Ivan Ivančić

Personal information
- Born: 6 December 1937 Grabovica, Kingdom of Yugoslavia
- Died: 28 August 2014 (aged 76)
- Height: 6 ft 4 in (1.93 m)
- Weight: 282 lb (128 kg)

Sport
- Country: Yugoslavia
- Event: Shot put
- Club: AK Sloboda Tuzla AK Crvena Zvezda AK Partizan
- Retired: 1987

Achievements and titles
- Personal best: 20.77 m (1983)

Medal record
Men's athletics
Representing Yugoslavia
European Athletics Indoor Championships
| Bronze medal – third place | 1980 Sindelfingen | Shot put |
| Bronze medal – third place | 1983 Budapest | Shot put |
Mediterranean Games
| Gold medal – first place | 1975 Algiers | Shot put |
| Bronze medal – third place | 1979 Split | Shot put |

= Ivan Ivančić =

Croatian athletics coach and shot putter

Ivan Ivančić (6 December 1937 – 28 August 2014) was a Croatian athletics coach and shot putter who represented Yugoslavia. He was the gold medalist in the 1975 Mediterranean Games, as well as a multiple national champion and record holder. As a coach, Ivančić specialized in the throwing events, and was best known for coaching Sandra Perković, an Olympic and two-time World discus throw champion.

==Biography==
Ivančić was born in 1937 in the village of Grabovica, Tomislavgrad in present-day Bosnia and Herzegovina. He finished elementary school and high school in Tuzla, and graduated from the Faculty of Sports and Physical Education at the University of Belgrade.

Ivančić described his entry into athletics as "coincidental": while employed at the Ministry of Transportation in Belgrade, he occasionally competed in shot put at workers' sports games, and good results prompted him to take up athletics more seriously. He joined the AK Crvena Zvezda athletics club, where he spent a total of 24 years, interrupted by a four-year spell with AK Partizan, a rival Belgrade club. He worked as a school teacher for 35 years.

Ivančić became the top Yugoslav shot putter in the early to mid-1970s. He won the Yugoslav championship seven times (1970–1975, 1977) and improved the national record six times. He won a gold medal in shot put in the 1975 Mediterranean Games, bronze in 1979, and two bronze medals in the 1980 European Athletics Indoor Championships and the 1983 European Athletics Indoor Championships. In addition, he represented Yugoslavia in the 1972 and 1976 Summer Olympic Games and in the 1983 World Championships in Athletics in Helsinki, placing 19th, 16th and 12th respectively. His appearance in the shot put final in Helsinki, at the age of 45 years 244 days, makes Ivančić the oldest ever World Championships competitor in shot put, as well as the oldest ever World Championships finalist in any event.

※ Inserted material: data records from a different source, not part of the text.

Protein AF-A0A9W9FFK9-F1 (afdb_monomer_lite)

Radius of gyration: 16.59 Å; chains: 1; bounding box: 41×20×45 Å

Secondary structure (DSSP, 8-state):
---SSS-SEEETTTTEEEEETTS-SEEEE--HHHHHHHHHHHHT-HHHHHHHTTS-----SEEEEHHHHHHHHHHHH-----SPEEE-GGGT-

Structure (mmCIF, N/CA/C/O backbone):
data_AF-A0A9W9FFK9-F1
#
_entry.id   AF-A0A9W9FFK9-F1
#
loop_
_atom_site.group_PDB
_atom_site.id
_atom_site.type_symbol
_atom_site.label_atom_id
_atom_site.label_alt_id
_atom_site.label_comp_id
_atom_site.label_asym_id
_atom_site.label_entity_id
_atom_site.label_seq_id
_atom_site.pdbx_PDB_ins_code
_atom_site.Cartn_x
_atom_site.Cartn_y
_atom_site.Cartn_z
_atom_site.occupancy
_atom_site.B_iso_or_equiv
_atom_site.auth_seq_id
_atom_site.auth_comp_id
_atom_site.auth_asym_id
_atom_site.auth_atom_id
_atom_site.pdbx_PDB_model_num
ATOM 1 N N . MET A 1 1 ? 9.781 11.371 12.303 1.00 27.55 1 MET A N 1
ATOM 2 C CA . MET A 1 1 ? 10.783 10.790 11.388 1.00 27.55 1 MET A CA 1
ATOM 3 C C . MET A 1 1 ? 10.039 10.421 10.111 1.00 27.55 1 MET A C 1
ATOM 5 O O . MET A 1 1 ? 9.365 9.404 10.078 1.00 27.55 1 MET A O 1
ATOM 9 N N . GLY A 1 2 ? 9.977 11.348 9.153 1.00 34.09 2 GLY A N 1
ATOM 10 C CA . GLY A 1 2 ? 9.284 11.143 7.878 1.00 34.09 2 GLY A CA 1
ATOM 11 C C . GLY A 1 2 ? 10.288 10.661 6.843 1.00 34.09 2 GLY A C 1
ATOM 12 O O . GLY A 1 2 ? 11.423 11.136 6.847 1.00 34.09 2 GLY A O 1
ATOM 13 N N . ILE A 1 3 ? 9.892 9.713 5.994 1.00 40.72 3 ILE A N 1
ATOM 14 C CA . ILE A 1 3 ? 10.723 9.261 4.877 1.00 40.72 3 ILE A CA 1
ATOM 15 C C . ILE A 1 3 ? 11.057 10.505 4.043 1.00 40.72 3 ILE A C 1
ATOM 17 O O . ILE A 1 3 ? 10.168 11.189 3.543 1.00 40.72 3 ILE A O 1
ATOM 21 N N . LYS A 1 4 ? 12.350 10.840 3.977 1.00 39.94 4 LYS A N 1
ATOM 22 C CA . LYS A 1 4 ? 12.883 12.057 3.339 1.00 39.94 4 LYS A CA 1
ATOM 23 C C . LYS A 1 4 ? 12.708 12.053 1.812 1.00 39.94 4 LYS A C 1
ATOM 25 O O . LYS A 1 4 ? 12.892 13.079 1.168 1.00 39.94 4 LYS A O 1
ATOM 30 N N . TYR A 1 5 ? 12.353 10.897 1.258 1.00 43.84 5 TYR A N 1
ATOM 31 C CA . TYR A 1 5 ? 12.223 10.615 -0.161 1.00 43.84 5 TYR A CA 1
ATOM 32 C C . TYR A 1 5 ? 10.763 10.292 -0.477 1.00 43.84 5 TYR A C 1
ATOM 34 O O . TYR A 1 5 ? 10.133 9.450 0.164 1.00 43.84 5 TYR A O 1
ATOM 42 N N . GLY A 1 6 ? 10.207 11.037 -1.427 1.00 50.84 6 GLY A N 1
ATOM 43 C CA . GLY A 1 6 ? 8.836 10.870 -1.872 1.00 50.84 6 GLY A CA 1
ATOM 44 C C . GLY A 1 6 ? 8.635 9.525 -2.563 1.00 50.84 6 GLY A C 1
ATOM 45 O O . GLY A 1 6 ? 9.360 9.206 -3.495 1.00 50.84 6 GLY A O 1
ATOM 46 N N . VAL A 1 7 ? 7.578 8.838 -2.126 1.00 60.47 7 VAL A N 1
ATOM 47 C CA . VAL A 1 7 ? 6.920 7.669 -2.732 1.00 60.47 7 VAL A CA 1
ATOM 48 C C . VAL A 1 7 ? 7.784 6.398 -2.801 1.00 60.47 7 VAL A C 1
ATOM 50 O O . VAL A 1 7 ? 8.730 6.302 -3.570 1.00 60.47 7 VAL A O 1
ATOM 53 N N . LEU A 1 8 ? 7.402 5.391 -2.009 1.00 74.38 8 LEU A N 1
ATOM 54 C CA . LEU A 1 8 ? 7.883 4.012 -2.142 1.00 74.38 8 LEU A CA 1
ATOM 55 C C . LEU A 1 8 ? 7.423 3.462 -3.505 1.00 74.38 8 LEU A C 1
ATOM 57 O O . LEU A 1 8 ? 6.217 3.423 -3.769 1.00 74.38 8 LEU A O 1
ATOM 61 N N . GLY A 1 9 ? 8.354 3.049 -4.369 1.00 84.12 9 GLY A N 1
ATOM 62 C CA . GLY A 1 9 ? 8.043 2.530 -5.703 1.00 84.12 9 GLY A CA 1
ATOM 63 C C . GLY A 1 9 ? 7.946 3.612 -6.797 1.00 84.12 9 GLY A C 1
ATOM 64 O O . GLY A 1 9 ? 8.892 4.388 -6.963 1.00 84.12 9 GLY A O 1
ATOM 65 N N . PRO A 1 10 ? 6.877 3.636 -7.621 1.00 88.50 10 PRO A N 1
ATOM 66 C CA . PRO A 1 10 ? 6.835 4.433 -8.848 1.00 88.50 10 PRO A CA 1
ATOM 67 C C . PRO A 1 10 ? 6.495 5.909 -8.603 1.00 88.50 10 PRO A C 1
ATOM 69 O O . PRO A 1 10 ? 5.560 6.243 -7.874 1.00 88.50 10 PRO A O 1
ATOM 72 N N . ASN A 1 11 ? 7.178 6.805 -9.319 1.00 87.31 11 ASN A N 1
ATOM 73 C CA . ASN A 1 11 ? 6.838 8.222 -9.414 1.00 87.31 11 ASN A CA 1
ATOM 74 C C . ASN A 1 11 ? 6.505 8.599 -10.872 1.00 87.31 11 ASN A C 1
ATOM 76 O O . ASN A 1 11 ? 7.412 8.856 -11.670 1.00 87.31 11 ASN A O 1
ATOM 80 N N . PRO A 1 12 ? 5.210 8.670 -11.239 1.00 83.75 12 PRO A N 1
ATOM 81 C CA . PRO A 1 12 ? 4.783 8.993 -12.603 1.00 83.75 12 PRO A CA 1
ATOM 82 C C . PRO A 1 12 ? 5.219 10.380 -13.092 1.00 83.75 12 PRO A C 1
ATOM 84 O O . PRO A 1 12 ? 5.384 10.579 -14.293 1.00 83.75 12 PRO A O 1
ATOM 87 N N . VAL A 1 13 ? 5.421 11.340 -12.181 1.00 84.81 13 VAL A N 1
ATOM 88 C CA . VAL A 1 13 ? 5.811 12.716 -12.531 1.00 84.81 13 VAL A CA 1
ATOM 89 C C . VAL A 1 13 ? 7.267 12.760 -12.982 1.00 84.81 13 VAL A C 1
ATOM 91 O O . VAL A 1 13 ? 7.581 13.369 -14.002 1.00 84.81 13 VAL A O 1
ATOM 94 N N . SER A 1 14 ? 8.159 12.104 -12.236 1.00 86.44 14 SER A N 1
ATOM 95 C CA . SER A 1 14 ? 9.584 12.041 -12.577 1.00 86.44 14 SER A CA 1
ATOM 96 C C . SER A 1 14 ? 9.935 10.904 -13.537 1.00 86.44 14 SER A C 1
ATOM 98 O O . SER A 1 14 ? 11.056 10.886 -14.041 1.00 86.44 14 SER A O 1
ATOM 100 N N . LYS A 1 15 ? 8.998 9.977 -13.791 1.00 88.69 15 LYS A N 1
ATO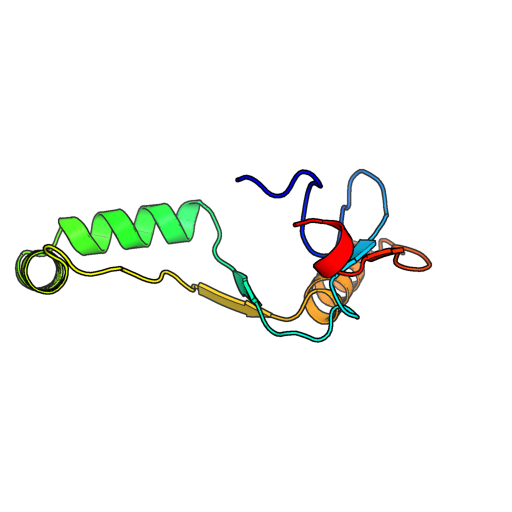M 101 C CA . LYS A 1 15 ? 9.199 8.735 -14.560 1.00 88.69 15 LYS A CA 1
ATOM 102 C C . LYS A 1 15 ? 10.348 7.884 -14.016 1.00 88.69 15 LYS A C 1
ATOM 104 O O . LYS A 1 15 ? 11.103 7.285 -14.772 1.00 88.69 15 LYS A O 1
ATOM 109 N N . LYS A 1 16 ? 10.501 7.864 -12.692 1.00 88.81 16 LYS A N 1
ATOM 110 C CA . LYS A 1 16 ? 11.506 7.060 -11.987 1.00 88.81 16 LYS A CA 1
ATOM 111 C C . LYS A 1 16 ? 10.840 6.175 -10.945 1.00 88.81 16 LYS A C 1
ATOM 113 O O . LYS A 1 16 ? 9.788 6.536 -10.418 1.00 88.81 16 LYS A O 1
ATOM 118 N N . ALA A 1 17 ? 11.478 5.056 -10.628 1.00 89.81 17 ALA A N 1
ATOM 119 C CA . ALA A 1 17 ? 11.112 4.208 -9.503 1.00 89.81 17 ALA A CA 1
ATOM 120 C C . ALA A 1 17 ? 12.284 4.096 -8.521 1.00 89.81 17 ALA A C 1
ATOM 122 O O . ALA A 1 17 ? 13.439 4.013 -8.942 1.00 89.81 17 ALA A O 1
ATOM 123 N N . VAL A 1 18 ? 11.971 4.090 -7.226 1.00 88.94 18 VAL A N 1
ATOM 124 C CA . VAL A 1 18 ? 12.942 3.873 -6.147 1.00 88.94 18 VAL A CA 1
ATOM 125 C C . VAL A 1 18 ? 12.508 2.653 -5.347 1.00 88.94 18 VAL A C 1
ATOM 127 O O . VAL A 1 18 ? 11.361 2.581 -4.899 1.00 88.94 18 VAL A O 1
ATOM 130 N N . PHE A 1 19 ? 13.426 1.704 -5.181 1.00 89.88 19 PHE A N 1
ATOM 131 C CA . PHE A 1 19 ? 13.226 0.461 -4.451 1.00 89.88 19 PHE A CA 1
ATOM 132 C C . PHE A 1 19 ? 14.094 0.416 -3.204 1.00 89.88 19 PHE A C 1
ATOM 134 O O . PHE A 1 19 ? 15.302 0.634 -3.236 1.00 89.88 19 PHE A O 1
ATOM 141 N N . TYR A 1 20 ? 13.466 0.107 -2.079 1.00 86.25 20 TYR A N 1
ATOM 142 C CA . TYR A 1 20 ? 14.115 0.007 -0.788 1.00 86.25 20 TYR A CA 1
ATOM 143 C C . TYR A 1 20 ? 14.366 -1.459 -0.458 1.00 86.25 20 TYR A C 1
ATOM 145 O O . TYR A 1 20 ? 13.454 -2.286 -0.422 1.00 86.25 20 TYR A O 1
ATOM 153 N N . SER A 1 21 ? 15.623 -1.797 -0.157 1.00 84.12 21 SER A N 1
ATOM 154 C CA . SER A 1 21 ? 16.041 -3.187 0.091 1.00 84.12 21 SER A CA 1
ATOM 155 C C . SER A 1 21 ? 15.627 -4.168 -1.024 1.00 84.12 21 SER A C 1
ATOM 157 O O . SER A 1 21 ? 15.152 -5.263 -0.711 1.00 84.12 21 SER A O 1
ATOM 159 N N . GLY A 1 22 ? 15.757 -3.793 -2.300 1.00 84.38 22 GLY A N 1
ATOM 160 C CA . GLY A 1 22 ? 15.396 -4.657 -3.426 1.00 84.38 22 GLY A CA 1
ATOM 161 C C . GLY A 1 22 ? 13.924 -4.610 -3.835 1.00 84.38 22 GLY A C 1
ATOM 162 O O . GLY A 1 22 ? 13.567 -5.252 -4.814 1.00 84.38 22 GLY A O 1
ATOM 163 N N . GLY A 1 23 ? 13.049 -3.892 -3.123 1.00 87.88 23 GLY A N 1
ATOM 164 C CA . GLY A 1 23 ? 11.662 -3.648 -3.544 1.00 87.88 23 GLY A CA 1
ATOM 165 C C . GLY A 1 23 ? 10.706 -4.848 -3.520 1.00 87.88 23 GLY A C 1
ATOM 166 O O . GLY A 1 23 ? 9.529 -4.679 -3.837 1.00 87.88 23 GLY A O 1
ATOM 167 N N . ASP A 1 24 ? 11.174 -6.034 -3.119 1.00 90.81 24 ASP A N 1
ATOM 168 C CA . ASP A 1 24 ? 10.379 -7.275 -3.044 1.00 90.81 24 ASP A CA 1
ATOM 169 C C . ASP A 1 24 ? 9.619 -7.435 -1.722 1.00 90.81 24 ASP A C 1
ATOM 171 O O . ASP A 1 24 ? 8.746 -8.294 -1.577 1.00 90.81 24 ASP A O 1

On 31 August 1983 in Koblenz, less than a month after the Helsinki final, Ivančić set his personal best of 20.77 m. As of 2012, this is the world masters record in the M45 category (men 45–49 years of age); no other athlete in this age category has managed to come within two and a half meters of this mark. His 1980 mark of 20.44 m was also a world masters record in the M40 category until it was surpassed in 1985.

Ivančić retired from professional competition in 1987, at the age of 50. For some time, he was active in veterans' competitions, but has given them up because he "could not accept the fact that the shot would not go over 20 meters, like it had before". He died in 2014 at the age of 76.

===Coaching career===
Ivančić entered into coaching in the 1970s, while still actively competing, working with Vladimir Milić and Jovan Lazarević, gold medalists in shot put for Yugoslavia at the Mediterranean Games in 1979 and 1983, respectively. After the breakup of Yugoslavia, Ivančić coached Croatian athletes such as Edis Elkasević, world junior champion and world junior record holder in shot put, and gold medalist at the Mediterranean Games; Marin Premeru, world youth record holder in shot put; Ivana Brkljačić, double world junior champion in hammer throw; and Darko Kralj, Paralympic champion, world champion and world record holder in shot put.

Ivančić coached Sandra Perković, the Croatian discus thrower, whom he recognized as a talent in discus throw. In her first year with Ivančić, she improved her personal best from 32 to over 50 meters. After winning gold at the 2009 European Athletics Junior Championships, Perković became the youngest ever European champion in discus throw at the 2010 European Athletics Championships in Barcelona, and successfully defended her title two years later in Helsinki.